• **YOUR TASK**: From the data underneath, reproduce exactly the stretch that begins at the line with "ATOM 219 C C" and ends after the line with "ATOM 257 O O".

(Records from a dataset)
★ ★ ★ ★ ★ ★ ★

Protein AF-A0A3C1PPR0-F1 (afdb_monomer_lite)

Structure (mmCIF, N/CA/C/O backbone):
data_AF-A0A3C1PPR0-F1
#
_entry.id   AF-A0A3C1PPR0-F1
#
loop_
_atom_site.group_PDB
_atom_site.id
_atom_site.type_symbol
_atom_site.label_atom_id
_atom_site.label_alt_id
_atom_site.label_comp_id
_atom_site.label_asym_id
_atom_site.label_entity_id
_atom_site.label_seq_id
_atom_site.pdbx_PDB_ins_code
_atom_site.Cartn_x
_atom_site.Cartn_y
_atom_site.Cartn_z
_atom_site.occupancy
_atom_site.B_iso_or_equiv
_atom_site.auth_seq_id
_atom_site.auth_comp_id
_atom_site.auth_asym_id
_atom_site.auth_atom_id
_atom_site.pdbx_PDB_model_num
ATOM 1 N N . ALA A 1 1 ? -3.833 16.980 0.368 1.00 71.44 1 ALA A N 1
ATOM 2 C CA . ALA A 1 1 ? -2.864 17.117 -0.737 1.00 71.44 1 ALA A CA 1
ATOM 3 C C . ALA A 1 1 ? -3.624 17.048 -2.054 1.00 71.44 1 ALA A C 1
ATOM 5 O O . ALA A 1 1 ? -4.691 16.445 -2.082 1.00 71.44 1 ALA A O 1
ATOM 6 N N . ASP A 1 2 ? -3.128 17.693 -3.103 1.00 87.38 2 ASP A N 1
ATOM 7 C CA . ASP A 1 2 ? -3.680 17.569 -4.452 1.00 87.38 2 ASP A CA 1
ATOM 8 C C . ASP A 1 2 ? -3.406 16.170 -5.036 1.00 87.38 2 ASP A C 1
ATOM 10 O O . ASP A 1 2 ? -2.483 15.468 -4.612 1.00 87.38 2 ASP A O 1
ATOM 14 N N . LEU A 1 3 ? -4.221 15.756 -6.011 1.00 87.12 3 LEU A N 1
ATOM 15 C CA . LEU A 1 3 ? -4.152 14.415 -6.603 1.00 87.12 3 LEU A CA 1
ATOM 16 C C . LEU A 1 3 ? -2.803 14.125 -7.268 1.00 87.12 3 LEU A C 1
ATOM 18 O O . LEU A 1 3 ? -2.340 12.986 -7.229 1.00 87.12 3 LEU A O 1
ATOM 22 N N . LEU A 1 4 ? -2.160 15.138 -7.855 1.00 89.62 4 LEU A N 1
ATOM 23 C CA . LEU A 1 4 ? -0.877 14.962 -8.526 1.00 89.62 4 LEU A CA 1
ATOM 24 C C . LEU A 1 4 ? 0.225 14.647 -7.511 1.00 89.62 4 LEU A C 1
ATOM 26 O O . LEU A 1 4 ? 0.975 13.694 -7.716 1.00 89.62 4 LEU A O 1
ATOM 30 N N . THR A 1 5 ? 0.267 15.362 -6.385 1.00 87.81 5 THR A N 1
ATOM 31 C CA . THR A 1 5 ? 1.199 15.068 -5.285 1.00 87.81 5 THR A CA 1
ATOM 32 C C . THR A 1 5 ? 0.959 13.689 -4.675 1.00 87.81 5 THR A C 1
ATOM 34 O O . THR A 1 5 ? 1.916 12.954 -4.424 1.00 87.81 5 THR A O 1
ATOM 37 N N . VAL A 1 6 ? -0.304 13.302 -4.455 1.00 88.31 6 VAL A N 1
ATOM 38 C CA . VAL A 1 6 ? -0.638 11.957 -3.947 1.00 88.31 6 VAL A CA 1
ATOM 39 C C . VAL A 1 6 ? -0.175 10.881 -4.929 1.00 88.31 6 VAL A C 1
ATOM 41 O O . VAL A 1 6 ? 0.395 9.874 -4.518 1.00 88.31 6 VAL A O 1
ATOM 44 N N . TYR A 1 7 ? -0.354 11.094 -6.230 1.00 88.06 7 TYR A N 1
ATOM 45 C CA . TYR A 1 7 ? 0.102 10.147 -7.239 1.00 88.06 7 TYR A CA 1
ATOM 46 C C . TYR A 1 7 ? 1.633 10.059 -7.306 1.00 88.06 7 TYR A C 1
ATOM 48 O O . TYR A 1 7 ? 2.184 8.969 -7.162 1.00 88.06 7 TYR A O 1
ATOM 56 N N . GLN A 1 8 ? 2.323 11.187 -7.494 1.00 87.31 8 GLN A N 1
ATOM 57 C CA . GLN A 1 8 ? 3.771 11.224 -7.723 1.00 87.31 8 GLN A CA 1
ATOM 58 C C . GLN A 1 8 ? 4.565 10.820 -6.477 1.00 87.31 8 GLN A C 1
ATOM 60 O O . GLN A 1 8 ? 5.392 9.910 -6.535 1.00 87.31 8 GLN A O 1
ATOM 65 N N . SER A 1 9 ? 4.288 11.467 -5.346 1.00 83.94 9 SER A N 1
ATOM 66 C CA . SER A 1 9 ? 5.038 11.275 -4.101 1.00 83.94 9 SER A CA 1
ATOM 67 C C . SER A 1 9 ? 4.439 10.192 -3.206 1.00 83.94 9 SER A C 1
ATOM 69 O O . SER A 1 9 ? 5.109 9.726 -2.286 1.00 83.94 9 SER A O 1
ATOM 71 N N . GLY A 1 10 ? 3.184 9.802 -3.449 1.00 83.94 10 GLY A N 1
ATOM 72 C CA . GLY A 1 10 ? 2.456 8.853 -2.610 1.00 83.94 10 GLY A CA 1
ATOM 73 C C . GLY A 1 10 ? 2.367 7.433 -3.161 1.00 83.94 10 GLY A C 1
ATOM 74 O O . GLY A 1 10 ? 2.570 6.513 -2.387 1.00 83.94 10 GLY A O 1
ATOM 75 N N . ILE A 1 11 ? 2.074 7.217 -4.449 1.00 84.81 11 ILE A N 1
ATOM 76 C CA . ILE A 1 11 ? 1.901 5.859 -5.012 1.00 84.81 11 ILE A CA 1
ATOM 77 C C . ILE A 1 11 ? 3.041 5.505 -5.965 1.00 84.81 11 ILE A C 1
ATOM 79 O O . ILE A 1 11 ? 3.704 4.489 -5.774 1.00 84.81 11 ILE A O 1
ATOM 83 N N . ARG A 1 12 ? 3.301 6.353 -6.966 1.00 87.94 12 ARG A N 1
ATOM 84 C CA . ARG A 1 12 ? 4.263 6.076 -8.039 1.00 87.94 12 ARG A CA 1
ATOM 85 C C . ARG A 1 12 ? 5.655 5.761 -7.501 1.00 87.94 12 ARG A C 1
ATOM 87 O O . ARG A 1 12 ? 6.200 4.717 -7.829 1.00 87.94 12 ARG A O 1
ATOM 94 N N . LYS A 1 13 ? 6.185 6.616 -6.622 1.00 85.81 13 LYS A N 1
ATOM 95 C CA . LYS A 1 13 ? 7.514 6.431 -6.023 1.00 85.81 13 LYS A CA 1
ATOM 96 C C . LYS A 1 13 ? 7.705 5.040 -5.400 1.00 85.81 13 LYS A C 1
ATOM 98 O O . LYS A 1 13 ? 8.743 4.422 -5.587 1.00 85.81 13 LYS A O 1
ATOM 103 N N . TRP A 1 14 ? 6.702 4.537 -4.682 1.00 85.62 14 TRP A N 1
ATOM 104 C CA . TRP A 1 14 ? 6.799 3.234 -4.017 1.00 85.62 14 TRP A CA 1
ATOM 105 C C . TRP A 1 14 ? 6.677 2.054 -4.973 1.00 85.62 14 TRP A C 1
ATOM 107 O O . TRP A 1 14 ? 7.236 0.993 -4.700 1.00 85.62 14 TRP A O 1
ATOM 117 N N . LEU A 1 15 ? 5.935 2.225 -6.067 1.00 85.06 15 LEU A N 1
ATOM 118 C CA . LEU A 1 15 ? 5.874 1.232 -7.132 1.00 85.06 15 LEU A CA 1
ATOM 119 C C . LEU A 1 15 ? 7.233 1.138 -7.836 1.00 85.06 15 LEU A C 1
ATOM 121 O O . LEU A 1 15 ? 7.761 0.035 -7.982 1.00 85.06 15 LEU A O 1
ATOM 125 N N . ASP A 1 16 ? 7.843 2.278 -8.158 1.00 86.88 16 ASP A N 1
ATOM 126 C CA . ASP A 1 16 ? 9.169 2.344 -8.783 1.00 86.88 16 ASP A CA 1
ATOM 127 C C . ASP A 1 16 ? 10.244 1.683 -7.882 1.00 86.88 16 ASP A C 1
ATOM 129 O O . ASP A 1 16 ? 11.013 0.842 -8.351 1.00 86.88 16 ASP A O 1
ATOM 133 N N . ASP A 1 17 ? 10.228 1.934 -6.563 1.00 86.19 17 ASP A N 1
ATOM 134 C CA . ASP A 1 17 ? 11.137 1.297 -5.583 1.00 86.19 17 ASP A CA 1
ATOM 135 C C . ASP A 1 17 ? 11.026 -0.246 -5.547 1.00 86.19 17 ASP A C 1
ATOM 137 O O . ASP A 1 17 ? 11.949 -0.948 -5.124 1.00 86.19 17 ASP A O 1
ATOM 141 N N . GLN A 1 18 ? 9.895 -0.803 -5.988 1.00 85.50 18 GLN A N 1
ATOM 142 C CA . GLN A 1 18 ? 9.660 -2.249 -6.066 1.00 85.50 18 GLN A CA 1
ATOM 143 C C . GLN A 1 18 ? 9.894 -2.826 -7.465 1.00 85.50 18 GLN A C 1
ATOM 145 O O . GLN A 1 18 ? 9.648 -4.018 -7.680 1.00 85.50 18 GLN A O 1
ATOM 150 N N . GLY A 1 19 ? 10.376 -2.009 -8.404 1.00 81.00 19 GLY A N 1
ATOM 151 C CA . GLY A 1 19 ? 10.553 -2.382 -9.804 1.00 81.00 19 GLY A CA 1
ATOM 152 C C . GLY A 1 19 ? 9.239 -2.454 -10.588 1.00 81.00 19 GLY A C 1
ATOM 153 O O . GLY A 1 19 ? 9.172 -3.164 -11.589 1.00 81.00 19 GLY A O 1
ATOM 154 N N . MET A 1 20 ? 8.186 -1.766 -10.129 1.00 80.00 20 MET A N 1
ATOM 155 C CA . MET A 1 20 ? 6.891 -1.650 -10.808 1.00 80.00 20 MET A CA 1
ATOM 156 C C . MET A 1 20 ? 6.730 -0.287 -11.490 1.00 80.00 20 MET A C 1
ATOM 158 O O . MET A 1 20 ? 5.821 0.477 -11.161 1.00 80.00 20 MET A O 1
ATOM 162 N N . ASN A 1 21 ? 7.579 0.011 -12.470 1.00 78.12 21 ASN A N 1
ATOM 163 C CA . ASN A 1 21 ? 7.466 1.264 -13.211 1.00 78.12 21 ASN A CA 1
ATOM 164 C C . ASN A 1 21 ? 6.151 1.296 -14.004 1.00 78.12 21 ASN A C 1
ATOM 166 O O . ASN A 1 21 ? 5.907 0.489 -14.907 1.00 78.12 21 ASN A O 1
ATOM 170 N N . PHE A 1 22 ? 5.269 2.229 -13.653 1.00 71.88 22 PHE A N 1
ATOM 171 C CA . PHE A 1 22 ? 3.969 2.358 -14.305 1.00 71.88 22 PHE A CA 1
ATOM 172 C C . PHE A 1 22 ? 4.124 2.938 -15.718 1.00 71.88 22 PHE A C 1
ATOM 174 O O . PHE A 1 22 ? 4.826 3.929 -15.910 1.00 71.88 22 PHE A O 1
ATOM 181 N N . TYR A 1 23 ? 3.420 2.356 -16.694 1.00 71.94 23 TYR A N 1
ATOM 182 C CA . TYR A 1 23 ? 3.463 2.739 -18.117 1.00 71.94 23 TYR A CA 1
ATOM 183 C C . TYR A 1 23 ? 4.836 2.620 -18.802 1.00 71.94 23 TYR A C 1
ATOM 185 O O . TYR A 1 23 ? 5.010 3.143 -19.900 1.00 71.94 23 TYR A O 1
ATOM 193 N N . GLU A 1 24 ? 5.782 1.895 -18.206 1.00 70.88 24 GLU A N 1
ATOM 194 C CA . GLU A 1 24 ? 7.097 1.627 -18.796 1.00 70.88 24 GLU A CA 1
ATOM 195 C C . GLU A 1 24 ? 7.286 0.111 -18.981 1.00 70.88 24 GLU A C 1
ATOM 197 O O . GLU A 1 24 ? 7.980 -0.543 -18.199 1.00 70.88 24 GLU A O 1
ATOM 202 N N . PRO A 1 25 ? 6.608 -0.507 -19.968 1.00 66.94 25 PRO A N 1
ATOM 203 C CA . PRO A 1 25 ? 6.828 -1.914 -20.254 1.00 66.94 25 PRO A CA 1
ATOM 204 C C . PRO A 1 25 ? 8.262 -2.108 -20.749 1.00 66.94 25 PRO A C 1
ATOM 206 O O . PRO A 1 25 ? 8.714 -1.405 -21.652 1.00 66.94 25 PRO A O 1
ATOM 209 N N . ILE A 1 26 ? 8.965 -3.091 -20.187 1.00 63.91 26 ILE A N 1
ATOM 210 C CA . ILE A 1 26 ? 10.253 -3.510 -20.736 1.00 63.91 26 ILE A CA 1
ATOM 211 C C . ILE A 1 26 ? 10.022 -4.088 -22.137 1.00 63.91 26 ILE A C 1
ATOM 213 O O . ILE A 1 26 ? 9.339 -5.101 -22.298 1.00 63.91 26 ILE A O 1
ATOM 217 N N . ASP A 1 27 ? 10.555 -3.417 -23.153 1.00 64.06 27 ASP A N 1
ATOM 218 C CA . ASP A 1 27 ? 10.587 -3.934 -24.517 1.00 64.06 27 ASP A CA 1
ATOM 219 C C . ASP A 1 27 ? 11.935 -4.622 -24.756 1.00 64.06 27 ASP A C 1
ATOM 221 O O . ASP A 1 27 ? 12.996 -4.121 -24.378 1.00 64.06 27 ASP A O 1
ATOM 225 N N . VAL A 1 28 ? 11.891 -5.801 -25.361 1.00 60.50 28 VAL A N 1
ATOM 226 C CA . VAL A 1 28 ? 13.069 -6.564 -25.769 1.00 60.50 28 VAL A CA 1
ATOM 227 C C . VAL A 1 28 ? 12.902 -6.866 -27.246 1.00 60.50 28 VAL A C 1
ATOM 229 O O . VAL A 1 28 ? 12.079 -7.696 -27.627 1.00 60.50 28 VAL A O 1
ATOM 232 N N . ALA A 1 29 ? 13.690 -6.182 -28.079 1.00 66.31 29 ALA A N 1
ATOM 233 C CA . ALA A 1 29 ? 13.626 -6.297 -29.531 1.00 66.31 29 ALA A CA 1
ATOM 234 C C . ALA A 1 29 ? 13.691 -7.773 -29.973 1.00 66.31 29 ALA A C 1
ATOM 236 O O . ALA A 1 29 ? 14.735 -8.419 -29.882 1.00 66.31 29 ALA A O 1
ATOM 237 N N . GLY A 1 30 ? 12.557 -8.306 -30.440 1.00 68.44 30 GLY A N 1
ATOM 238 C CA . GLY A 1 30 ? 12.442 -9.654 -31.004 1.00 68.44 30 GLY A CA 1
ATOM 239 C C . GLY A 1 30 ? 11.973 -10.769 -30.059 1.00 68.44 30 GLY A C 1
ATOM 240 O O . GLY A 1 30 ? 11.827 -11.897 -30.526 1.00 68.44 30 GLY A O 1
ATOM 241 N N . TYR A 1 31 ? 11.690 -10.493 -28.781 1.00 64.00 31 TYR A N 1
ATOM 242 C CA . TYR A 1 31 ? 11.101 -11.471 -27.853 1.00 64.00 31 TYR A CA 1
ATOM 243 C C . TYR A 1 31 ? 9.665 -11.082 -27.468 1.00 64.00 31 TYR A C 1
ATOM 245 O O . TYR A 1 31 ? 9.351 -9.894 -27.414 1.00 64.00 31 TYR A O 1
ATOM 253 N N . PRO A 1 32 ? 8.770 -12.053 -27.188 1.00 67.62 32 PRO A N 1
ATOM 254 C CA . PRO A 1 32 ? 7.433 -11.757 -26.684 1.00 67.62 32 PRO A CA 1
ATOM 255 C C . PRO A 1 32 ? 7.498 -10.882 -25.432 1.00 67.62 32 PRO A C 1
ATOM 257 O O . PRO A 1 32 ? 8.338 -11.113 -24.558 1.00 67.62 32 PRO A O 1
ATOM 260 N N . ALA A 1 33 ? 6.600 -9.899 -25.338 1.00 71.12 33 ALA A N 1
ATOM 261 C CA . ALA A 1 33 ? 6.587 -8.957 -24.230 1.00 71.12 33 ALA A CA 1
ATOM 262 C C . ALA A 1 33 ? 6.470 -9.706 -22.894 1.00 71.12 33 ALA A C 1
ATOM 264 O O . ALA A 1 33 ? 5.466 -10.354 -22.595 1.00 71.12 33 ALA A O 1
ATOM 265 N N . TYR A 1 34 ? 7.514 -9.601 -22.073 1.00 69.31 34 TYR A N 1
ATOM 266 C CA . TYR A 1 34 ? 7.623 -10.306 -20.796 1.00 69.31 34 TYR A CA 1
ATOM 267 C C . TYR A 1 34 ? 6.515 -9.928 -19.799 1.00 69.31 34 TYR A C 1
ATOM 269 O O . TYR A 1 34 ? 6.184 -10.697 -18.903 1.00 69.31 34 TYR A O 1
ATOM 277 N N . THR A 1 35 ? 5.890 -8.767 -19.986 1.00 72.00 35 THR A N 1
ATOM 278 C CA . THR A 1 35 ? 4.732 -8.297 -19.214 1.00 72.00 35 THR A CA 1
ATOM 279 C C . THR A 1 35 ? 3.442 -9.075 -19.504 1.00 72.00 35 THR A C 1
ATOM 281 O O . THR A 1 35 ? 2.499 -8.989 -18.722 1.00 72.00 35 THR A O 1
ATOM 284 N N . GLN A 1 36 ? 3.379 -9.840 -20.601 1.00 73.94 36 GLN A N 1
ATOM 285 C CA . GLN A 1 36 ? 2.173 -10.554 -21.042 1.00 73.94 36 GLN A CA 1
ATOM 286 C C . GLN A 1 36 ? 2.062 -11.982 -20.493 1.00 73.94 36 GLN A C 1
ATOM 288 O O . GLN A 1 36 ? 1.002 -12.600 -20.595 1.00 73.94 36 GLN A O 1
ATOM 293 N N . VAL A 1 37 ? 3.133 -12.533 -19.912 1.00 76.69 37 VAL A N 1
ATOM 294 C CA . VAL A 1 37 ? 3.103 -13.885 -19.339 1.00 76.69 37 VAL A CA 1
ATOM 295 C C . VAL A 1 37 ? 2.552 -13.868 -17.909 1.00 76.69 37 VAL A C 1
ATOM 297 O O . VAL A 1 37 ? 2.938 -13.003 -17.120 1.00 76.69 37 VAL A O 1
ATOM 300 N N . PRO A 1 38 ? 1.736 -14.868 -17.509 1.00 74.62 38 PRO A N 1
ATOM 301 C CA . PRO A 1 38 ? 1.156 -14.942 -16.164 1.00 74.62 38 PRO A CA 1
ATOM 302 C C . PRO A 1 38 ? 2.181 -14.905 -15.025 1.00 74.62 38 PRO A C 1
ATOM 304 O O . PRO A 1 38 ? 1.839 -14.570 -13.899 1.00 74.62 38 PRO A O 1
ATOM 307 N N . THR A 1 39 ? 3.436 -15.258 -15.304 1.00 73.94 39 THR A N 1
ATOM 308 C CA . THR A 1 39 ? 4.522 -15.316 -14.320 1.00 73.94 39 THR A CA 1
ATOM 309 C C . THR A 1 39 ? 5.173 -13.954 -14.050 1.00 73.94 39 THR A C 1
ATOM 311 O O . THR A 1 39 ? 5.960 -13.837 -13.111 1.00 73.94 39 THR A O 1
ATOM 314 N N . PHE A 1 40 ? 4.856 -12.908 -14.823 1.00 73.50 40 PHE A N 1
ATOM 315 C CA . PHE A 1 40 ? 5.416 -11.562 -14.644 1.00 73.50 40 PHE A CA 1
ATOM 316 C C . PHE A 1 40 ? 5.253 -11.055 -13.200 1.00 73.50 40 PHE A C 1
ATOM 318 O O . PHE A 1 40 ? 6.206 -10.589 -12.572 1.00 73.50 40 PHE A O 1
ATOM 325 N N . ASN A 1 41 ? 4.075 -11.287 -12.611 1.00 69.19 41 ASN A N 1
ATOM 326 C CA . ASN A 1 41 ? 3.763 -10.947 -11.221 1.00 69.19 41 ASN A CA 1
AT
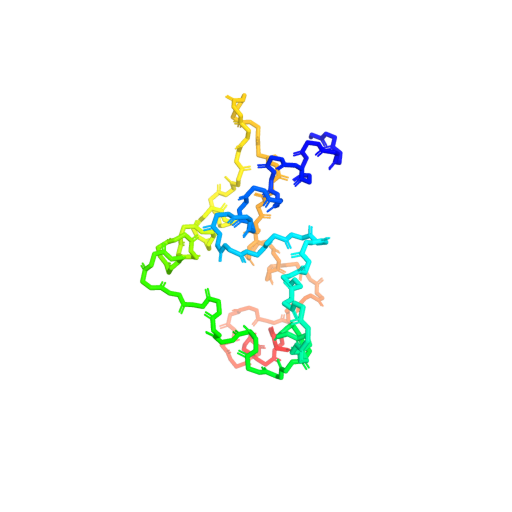OM 327 C C . ASN A 1 41 ? 4.494 -11.808 -10.167 1.00 69.19 41 ASN A C 1
ATOM 329 O O . ASN A 1 41 ? 4.269 -11.622 -8.973 1.00 69.19 41 ASN A O 1
ATOM 333 N N . ARG A 1 42 ? 5.345 -12.758 -10.554 1.00 73.00 42 ARG A N 1
ATOM 334 C CA . ARG A 1 42 ? 6.207 -13.517 -9.632 1.00 73.00 42 ARG A CA 1
ATOM 335 C C . ARG A 1 42 ? 7.665 -13.112 -9.775 1.00 73.00 42 ARG A C 1
ATOM 337 O O . ARG A 1 42 ? 8.373 -13.034 -8.778 1.00 73.00 42 ARG A O 1
ATOM 344 N N . PHE A 1 43 ? 8.095 -12.792 -10.990 1.00 71.50 43 PHE A N 1
ATOM 345 C CA . PHE A 1 43 ? 9.488 -12.467 -11.276 1.00 71.50 43 PHE A CA 1
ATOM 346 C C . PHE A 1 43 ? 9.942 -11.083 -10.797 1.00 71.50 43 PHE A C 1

★ ★ ★ ★ ★ ★ ★

• **SOLUTION TO THE EXERCISE**:
ATOM 219 C C . ASP A 1 27 ? 11.935 -4.622 -24.756 1.00 64.06 27 ASP A C 1
ATOM 221 O O . ASP A 1 27 ? 12.996 -4.121 -24.378 1.00 64.06 27 ASP A O 1
ATOM 225 N N . VAL A 1 28 ? 11.891 -5.801 -25.361 1.00 60.50 28 VAL A N 1
ATOM 226 C CA . VAL A 1 28 ? 13.069 -6.564 -25.769 1.00 60.50 28 VAL A CA 1
ATOM 227 C C . VAL A 1 28 ? 12.902 -6.866 -27.246 1.00 60.50 28 VAL A C 1
ATOM 229 O O . VAL A 1 28 ? 12.079 -7.696 -27.627 1.00 60.50 28 VAL A O 1
ATOM 232 N N . ALA A 1 29 ? 13.690 -6.182 -28.079 1.00 66.31 29 ALA A N 1
ATOM 233 C CA . ALA A 1 29 ? 13.626 -6.297 -29.531 1.00 66.31 29 ALA A CA 1
ATOM 234 C C . ALA A 1 29 ? 13.691 -7.773 -29.973 1.00 66.31 29 ALA A C 1
ATOM 236 O O . ALA A 1 29 ? 14.735 -8.419 -29.882 1.00 66.31 29 ALA A O 1
ATOM 237 N N . GLY A 1 30 ? 12.557 -8.306 -30.440 1.00 68.44 30 GLY A N 1
ATOM 238 C CA . GLY A 1 30 ? 12.442 -9.654 -31.004 1.00 68.44 30 GLY A CA 1
ATOM 239 C C . GLY A 1 30 ? 11.973 -10.769 -30.059 1.00 68.44 30 GLY A C 1
ATOM 240 O O . GLY A 1 30 ? 11.827 -11.897 -30.526 1.00 68.44 30 GLY A O 1
ATOM 241 N N . TYR A 1 31 ? 11.690 -10.493 -28.781 1.00 64.00 31 TYR A N 1
ATOM 242 C CA . TYR A 1 31 ? 11.101 -11.471 -27.853 1.00 64.00 31 TYR A CA 1
ATOM 243 C C . TYR A 1 31 ? 9.665 -11.082 -27.468 1.00 64.00 31 TYR A C 1
ATOM 245 O O . TYR A 1 31 ? 9.351 -9.894 -27.414 1.00 64.00 31 TYR A O 1
ATOM 253 N N . PRO A 1 32 ? 8.770 -12.053 -27.188 1.00 67.62 32 PRO A N 1
ATOM 254 C CA . PRO A 1 32 ? 7.433 -11.757 -26.684 1.00 67.62 32 PRO A CA 1
ATOM 255 C C . PRO A 1 32 ? 7.498 -10.882 -25.432 1.00 67.62 32 PRO A C 1
ATOM 257 O O . PRO A 1 32 ? 8.338 -11.113 -24.558 1.00 67.62 32 PRO A O 1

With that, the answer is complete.